Maybe what they have done is more akin to barging in on a family as it sits down to a meal.
They help themselves to the Sunday roast, interrupt the conversation, criticise the cooking and the senior members of the household, show no interest in the lives or welfare of their hosts and leave again. At best, they leave a few quid to pay for their dinner.
We can easily sympathise with the Church’s frustration if the intruders are well-heeled, middle-class types who are simply using the church as a fashion accessory, an art gallery to form the backdrop to a significant moment in their lives.

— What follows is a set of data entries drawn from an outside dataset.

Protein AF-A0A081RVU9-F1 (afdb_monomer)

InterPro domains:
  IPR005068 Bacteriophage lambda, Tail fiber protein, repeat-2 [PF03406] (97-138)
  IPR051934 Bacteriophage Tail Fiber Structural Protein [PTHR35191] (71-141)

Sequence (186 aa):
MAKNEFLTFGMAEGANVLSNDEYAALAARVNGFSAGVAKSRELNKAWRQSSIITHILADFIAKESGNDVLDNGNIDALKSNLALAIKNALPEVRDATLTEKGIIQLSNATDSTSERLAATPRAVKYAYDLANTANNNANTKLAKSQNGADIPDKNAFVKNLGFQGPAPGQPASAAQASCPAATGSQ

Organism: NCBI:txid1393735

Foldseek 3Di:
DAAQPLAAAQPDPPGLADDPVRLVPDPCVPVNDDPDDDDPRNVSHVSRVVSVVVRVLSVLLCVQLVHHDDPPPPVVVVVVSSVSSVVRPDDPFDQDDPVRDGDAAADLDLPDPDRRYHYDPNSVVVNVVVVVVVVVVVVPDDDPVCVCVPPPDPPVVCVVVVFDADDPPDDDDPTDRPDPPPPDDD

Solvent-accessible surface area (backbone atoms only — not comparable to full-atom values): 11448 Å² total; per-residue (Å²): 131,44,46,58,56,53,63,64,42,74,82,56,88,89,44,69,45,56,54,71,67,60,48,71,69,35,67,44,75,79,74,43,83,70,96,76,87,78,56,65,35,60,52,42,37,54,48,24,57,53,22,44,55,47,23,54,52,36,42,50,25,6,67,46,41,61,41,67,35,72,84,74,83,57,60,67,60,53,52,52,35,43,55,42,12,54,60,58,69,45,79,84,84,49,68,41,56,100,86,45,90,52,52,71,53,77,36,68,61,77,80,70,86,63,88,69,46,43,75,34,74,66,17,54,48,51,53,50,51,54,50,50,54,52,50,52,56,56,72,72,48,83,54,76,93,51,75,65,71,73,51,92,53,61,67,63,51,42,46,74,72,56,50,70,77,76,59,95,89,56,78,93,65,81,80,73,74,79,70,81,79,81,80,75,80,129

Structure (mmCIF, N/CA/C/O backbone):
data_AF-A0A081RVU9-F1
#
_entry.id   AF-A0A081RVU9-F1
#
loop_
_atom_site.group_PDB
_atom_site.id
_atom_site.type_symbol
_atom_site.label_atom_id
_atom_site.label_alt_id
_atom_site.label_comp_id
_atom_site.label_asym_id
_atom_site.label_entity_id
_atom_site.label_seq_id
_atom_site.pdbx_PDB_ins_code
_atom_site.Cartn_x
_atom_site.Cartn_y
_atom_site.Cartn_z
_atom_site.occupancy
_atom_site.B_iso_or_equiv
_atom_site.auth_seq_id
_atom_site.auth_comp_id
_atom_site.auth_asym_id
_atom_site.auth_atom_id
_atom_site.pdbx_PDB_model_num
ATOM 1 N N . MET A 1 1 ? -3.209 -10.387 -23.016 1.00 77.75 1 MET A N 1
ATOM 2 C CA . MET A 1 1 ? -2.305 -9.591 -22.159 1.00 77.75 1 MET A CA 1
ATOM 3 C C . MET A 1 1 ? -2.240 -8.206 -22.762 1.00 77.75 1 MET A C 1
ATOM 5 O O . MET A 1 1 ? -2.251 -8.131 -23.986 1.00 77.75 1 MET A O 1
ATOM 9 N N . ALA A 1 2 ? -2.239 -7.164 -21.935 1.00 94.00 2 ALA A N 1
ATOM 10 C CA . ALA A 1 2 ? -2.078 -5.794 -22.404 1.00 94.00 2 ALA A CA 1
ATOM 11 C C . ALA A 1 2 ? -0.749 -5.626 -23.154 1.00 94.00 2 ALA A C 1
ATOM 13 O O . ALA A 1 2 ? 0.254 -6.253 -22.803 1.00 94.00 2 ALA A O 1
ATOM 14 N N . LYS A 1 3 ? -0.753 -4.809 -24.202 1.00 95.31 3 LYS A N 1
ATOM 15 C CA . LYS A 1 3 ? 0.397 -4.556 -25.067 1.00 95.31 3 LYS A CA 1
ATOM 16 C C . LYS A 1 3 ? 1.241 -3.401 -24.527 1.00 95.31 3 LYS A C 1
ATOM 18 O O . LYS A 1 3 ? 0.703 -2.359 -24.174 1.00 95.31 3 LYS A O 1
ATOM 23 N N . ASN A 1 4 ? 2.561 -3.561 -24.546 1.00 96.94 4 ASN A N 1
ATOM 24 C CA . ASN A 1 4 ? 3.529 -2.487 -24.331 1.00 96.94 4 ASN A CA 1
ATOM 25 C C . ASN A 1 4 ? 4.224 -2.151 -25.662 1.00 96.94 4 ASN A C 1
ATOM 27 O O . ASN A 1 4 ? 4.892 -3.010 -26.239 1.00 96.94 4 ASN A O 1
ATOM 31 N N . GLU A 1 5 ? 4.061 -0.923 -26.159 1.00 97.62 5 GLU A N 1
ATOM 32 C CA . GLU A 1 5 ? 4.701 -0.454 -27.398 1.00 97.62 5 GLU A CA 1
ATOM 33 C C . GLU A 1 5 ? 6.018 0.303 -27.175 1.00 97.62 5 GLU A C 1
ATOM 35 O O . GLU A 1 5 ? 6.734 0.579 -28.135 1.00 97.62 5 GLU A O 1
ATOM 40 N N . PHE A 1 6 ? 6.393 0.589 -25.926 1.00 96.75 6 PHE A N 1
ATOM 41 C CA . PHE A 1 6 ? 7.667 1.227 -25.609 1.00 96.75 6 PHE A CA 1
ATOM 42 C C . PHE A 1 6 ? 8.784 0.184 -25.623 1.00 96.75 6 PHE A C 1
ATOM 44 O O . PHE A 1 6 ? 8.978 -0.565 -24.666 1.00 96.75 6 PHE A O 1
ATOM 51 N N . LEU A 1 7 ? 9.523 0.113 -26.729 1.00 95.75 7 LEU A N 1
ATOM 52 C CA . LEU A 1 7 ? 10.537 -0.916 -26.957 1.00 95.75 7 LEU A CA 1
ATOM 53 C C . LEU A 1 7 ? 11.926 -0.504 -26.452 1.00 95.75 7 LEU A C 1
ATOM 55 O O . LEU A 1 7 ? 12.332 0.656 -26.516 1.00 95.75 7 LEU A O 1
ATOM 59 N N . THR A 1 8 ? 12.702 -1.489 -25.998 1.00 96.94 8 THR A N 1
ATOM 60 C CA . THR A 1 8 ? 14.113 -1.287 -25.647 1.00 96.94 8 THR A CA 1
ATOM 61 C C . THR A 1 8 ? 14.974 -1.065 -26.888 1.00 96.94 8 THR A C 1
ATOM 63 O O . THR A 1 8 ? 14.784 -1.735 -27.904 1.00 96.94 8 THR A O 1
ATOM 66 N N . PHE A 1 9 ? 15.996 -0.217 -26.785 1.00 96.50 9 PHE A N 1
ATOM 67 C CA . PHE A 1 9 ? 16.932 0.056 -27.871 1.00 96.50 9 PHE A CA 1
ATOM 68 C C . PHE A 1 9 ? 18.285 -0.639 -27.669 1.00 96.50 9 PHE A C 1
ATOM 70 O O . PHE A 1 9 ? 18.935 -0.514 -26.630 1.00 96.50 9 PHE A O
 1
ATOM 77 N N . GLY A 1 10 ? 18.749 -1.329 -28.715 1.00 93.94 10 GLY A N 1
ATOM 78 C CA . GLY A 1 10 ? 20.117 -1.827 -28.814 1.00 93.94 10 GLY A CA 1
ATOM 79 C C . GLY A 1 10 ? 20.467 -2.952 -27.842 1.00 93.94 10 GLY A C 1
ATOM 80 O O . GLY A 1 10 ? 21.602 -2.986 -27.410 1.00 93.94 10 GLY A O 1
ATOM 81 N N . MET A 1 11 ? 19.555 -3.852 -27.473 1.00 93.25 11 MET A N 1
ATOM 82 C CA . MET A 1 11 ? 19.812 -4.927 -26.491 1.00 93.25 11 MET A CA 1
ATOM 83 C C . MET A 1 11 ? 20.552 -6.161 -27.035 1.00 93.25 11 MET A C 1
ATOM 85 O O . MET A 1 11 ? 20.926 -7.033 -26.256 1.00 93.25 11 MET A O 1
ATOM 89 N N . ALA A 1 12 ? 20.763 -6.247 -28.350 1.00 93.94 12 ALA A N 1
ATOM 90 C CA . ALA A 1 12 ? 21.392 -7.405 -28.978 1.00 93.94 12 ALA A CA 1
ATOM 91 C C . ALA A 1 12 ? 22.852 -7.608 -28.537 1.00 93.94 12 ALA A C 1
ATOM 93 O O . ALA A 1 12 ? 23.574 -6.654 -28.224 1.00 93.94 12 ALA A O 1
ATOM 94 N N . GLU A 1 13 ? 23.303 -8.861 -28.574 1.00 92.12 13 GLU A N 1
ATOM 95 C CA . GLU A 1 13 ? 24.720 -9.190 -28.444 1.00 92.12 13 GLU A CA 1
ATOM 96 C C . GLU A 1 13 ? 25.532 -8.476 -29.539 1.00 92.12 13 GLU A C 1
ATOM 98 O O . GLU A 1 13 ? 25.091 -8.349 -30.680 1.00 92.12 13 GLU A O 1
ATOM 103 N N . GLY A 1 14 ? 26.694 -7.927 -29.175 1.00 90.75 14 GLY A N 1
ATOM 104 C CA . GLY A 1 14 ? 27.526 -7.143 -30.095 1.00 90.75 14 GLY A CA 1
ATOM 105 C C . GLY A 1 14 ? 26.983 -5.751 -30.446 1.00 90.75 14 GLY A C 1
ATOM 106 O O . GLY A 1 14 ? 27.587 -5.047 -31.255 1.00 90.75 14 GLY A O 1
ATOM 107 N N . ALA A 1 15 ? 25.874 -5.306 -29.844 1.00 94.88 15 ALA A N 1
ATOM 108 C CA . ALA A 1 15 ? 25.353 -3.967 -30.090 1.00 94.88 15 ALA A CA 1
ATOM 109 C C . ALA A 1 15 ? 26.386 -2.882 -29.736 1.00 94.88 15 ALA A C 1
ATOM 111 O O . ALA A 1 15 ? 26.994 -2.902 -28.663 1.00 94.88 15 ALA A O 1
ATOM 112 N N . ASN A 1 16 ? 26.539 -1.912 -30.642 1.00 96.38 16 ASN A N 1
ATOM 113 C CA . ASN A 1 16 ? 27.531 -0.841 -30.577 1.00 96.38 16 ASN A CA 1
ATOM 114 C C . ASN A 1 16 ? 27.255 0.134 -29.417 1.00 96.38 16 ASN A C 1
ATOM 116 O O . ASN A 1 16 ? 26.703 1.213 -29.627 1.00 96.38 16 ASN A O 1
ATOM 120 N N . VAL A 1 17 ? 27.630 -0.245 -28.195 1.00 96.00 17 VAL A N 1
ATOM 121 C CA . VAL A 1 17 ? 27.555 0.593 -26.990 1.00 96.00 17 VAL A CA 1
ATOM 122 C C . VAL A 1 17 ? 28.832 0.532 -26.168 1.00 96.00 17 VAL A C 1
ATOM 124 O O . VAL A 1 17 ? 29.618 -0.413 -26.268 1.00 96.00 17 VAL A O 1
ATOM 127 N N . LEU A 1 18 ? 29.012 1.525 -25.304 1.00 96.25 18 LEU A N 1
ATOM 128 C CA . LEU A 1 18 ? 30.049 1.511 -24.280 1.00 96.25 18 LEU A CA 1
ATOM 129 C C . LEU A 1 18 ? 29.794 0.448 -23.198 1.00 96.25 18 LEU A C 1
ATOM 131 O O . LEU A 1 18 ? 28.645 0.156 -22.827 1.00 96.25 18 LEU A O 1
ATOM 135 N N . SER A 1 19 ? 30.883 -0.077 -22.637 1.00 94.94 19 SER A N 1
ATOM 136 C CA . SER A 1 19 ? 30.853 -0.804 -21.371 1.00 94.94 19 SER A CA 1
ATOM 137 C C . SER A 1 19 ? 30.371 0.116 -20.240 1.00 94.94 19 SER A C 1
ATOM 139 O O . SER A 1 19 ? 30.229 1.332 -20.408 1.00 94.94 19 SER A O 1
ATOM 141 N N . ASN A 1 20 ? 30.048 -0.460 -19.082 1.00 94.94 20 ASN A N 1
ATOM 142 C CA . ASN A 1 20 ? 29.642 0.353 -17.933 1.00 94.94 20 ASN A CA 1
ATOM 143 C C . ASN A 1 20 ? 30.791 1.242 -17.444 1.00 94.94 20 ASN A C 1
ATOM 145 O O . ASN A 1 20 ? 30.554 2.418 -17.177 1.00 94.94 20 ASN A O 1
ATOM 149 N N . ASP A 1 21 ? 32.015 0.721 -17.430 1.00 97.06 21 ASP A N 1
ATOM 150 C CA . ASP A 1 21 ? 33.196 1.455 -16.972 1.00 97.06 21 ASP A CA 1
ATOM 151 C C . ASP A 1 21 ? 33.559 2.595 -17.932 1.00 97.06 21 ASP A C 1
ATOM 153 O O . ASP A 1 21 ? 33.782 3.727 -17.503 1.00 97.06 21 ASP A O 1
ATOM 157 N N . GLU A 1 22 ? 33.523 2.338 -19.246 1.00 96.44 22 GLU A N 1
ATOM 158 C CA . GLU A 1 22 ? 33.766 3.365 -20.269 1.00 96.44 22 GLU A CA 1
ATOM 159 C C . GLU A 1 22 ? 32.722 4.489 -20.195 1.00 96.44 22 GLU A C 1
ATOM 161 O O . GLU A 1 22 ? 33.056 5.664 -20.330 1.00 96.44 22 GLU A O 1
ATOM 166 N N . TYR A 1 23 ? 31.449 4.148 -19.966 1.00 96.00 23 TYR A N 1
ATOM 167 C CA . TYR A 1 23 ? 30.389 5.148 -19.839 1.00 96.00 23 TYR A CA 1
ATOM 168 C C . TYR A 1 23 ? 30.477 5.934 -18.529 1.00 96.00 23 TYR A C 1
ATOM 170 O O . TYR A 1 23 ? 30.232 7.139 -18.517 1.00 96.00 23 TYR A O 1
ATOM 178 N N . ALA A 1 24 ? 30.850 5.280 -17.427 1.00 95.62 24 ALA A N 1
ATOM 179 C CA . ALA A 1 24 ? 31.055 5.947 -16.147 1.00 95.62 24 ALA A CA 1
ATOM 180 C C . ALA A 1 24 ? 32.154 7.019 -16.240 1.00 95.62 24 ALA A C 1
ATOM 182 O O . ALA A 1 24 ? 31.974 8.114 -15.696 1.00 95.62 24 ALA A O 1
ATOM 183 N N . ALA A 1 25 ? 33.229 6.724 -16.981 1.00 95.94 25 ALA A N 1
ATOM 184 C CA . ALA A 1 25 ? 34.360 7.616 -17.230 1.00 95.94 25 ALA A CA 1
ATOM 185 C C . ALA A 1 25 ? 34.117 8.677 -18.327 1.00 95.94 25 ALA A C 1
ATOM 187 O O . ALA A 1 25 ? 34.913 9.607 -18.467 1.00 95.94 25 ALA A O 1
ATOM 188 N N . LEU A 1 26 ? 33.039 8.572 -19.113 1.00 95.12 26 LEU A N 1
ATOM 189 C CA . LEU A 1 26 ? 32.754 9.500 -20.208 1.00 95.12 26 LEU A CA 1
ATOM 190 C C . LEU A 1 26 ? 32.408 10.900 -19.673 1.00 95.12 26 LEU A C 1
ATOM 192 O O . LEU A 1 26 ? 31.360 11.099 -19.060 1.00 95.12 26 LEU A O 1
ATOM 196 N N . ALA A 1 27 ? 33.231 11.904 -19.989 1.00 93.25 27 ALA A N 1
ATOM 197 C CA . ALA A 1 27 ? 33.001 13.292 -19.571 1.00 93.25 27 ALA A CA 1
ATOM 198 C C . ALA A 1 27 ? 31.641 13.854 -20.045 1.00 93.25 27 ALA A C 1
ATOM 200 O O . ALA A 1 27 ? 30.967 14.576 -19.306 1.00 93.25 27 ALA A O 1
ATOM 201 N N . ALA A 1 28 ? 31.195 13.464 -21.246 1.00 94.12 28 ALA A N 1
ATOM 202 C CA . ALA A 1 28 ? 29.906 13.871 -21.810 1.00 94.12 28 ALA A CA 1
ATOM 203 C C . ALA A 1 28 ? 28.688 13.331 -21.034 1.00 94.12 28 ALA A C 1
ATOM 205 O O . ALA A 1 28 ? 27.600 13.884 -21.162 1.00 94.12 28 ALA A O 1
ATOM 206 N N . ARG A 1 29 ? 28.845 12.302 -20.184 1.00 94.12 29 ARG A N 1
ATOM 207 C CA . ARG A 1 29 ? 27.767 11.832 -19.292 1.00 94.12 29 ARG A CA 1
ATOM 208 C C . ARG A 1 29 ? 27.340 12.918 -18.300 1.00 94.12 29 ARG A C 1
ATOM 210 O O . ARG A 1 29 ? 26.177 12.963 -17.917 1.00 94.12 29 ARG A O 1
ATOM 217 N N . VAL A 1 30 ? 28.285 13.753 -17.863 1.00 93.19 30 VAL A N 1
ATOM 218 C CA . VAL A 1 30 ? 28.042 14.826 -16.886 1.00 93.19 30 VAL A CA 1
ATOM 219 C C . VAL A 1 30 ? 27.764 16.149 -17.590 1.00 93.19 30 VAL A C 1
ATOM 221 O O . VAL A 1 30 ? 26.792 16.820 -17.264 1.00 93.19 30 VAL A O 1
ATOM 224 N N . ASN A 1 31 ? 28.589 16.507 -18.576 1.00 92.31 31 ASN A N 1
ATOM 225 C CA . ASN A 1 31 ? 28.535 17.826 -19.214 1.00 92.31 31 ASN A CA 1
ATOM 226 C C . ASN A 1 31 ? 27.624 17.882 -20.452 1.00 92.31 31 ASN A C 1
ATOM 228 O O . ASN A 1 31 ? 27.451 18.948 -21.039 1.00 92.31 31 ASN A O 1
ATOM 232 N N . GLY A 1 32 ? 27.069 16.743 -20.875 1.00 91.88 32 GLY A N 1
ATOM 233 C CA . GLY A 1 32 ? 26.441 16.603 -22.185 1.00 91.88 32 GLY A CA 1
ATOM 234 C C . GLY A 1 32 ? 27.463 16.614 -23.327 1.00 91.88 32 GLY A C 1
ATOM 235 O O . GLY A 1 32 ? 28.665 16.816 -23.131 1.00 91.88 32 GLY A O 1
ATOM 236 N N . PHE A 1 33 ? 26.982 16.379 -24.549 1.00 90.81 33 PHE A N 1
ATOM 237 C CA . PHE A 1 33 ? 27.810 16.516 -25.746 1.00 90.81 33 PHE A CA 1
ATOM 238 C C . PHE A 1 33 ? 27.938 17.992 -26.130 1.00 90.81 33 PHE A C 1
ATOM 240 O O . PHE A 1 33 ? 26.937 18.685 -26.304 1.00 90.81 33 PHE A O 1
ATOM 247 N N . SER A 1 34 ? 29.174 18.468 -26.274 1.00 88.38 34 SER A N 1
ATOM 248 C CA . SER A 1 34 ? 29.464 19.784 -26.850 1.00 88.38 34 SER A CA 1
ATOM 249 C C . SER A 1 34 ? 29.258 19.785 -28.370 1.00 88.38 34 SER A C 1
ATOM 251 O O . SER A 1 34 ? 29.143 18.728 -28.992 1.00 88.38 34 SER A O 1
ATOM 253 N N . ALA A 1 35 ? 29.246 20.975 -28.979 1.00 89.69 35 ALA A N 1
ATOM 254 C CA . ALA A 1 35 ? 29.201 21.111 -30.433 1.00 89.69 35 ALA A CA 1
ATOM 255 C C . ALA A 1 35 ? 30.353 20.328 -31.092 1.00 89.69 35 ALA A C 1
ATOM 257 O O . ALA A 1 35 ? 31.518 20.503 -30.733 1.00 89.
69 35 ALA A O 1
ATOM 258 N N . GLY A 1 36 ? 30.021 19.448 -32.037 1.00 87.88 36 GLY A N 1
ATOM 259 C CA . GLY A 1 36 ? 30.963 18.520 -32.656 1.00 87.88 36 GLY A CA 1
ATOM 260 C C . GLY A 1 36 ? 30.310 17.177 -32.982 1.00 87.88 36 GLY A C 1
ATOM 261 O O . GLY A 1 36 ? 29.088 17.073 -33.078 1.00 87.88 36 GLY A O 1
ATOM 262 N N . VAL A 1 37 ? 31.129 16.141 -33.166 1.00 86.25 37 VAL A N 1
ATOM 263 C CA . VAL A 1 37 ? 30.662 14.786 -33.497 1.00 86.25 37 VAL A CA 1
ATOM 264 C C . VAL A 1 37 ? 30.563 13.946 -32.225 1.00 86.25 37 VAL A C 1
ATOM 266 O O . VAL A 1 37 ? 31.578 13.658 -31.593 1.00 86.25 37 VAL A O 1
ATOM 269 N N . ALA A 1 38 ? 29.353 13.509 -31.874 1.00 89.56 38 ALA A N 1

But what of those who haven’t enough faith to attend frequently, but still want the benefits provided by the Church community to be enjoyed by their children? Aren’t they freeloading too? Isn’t it also possible that they are doing their children a disservice because, instead of exposing their children to religious faith, they are vaccinating them against it?
Yes, the children are exposed to the ritual, ceremony and language of the Church. But they also see that their parents don’t really believe and quickly lose faith themselves. When life’s big challenges come, or when the Church approaches them in future, faith will have no meaning for them. They have been through all that stuff, as they see it, and it holds no fascination for them.
That’s the pessimistic outlook. The optimistic version sees the religious ethos rubbing off on the children and perhaps in time influencing their parents as well.
Bishop Murphy’s colleague, the coadjutor Archbishop of Dublin, observes that irregularly practising Catholics have yet to arrive at “maturity of faith”. Young people getting married are at a stage of least church practice, he says, but this situation may change as they grow older.
The Bishop of Kerry used language that was provocative, yet careful. He chose to open a dialogue, not issue an edict. He did not try to ban irregularly practising Catholics from approaching the sacraments.
He simply challenged them to reflect on the contradictions and discourtesy of what they are doing.
A mature society will see the value in chewing over what he has said.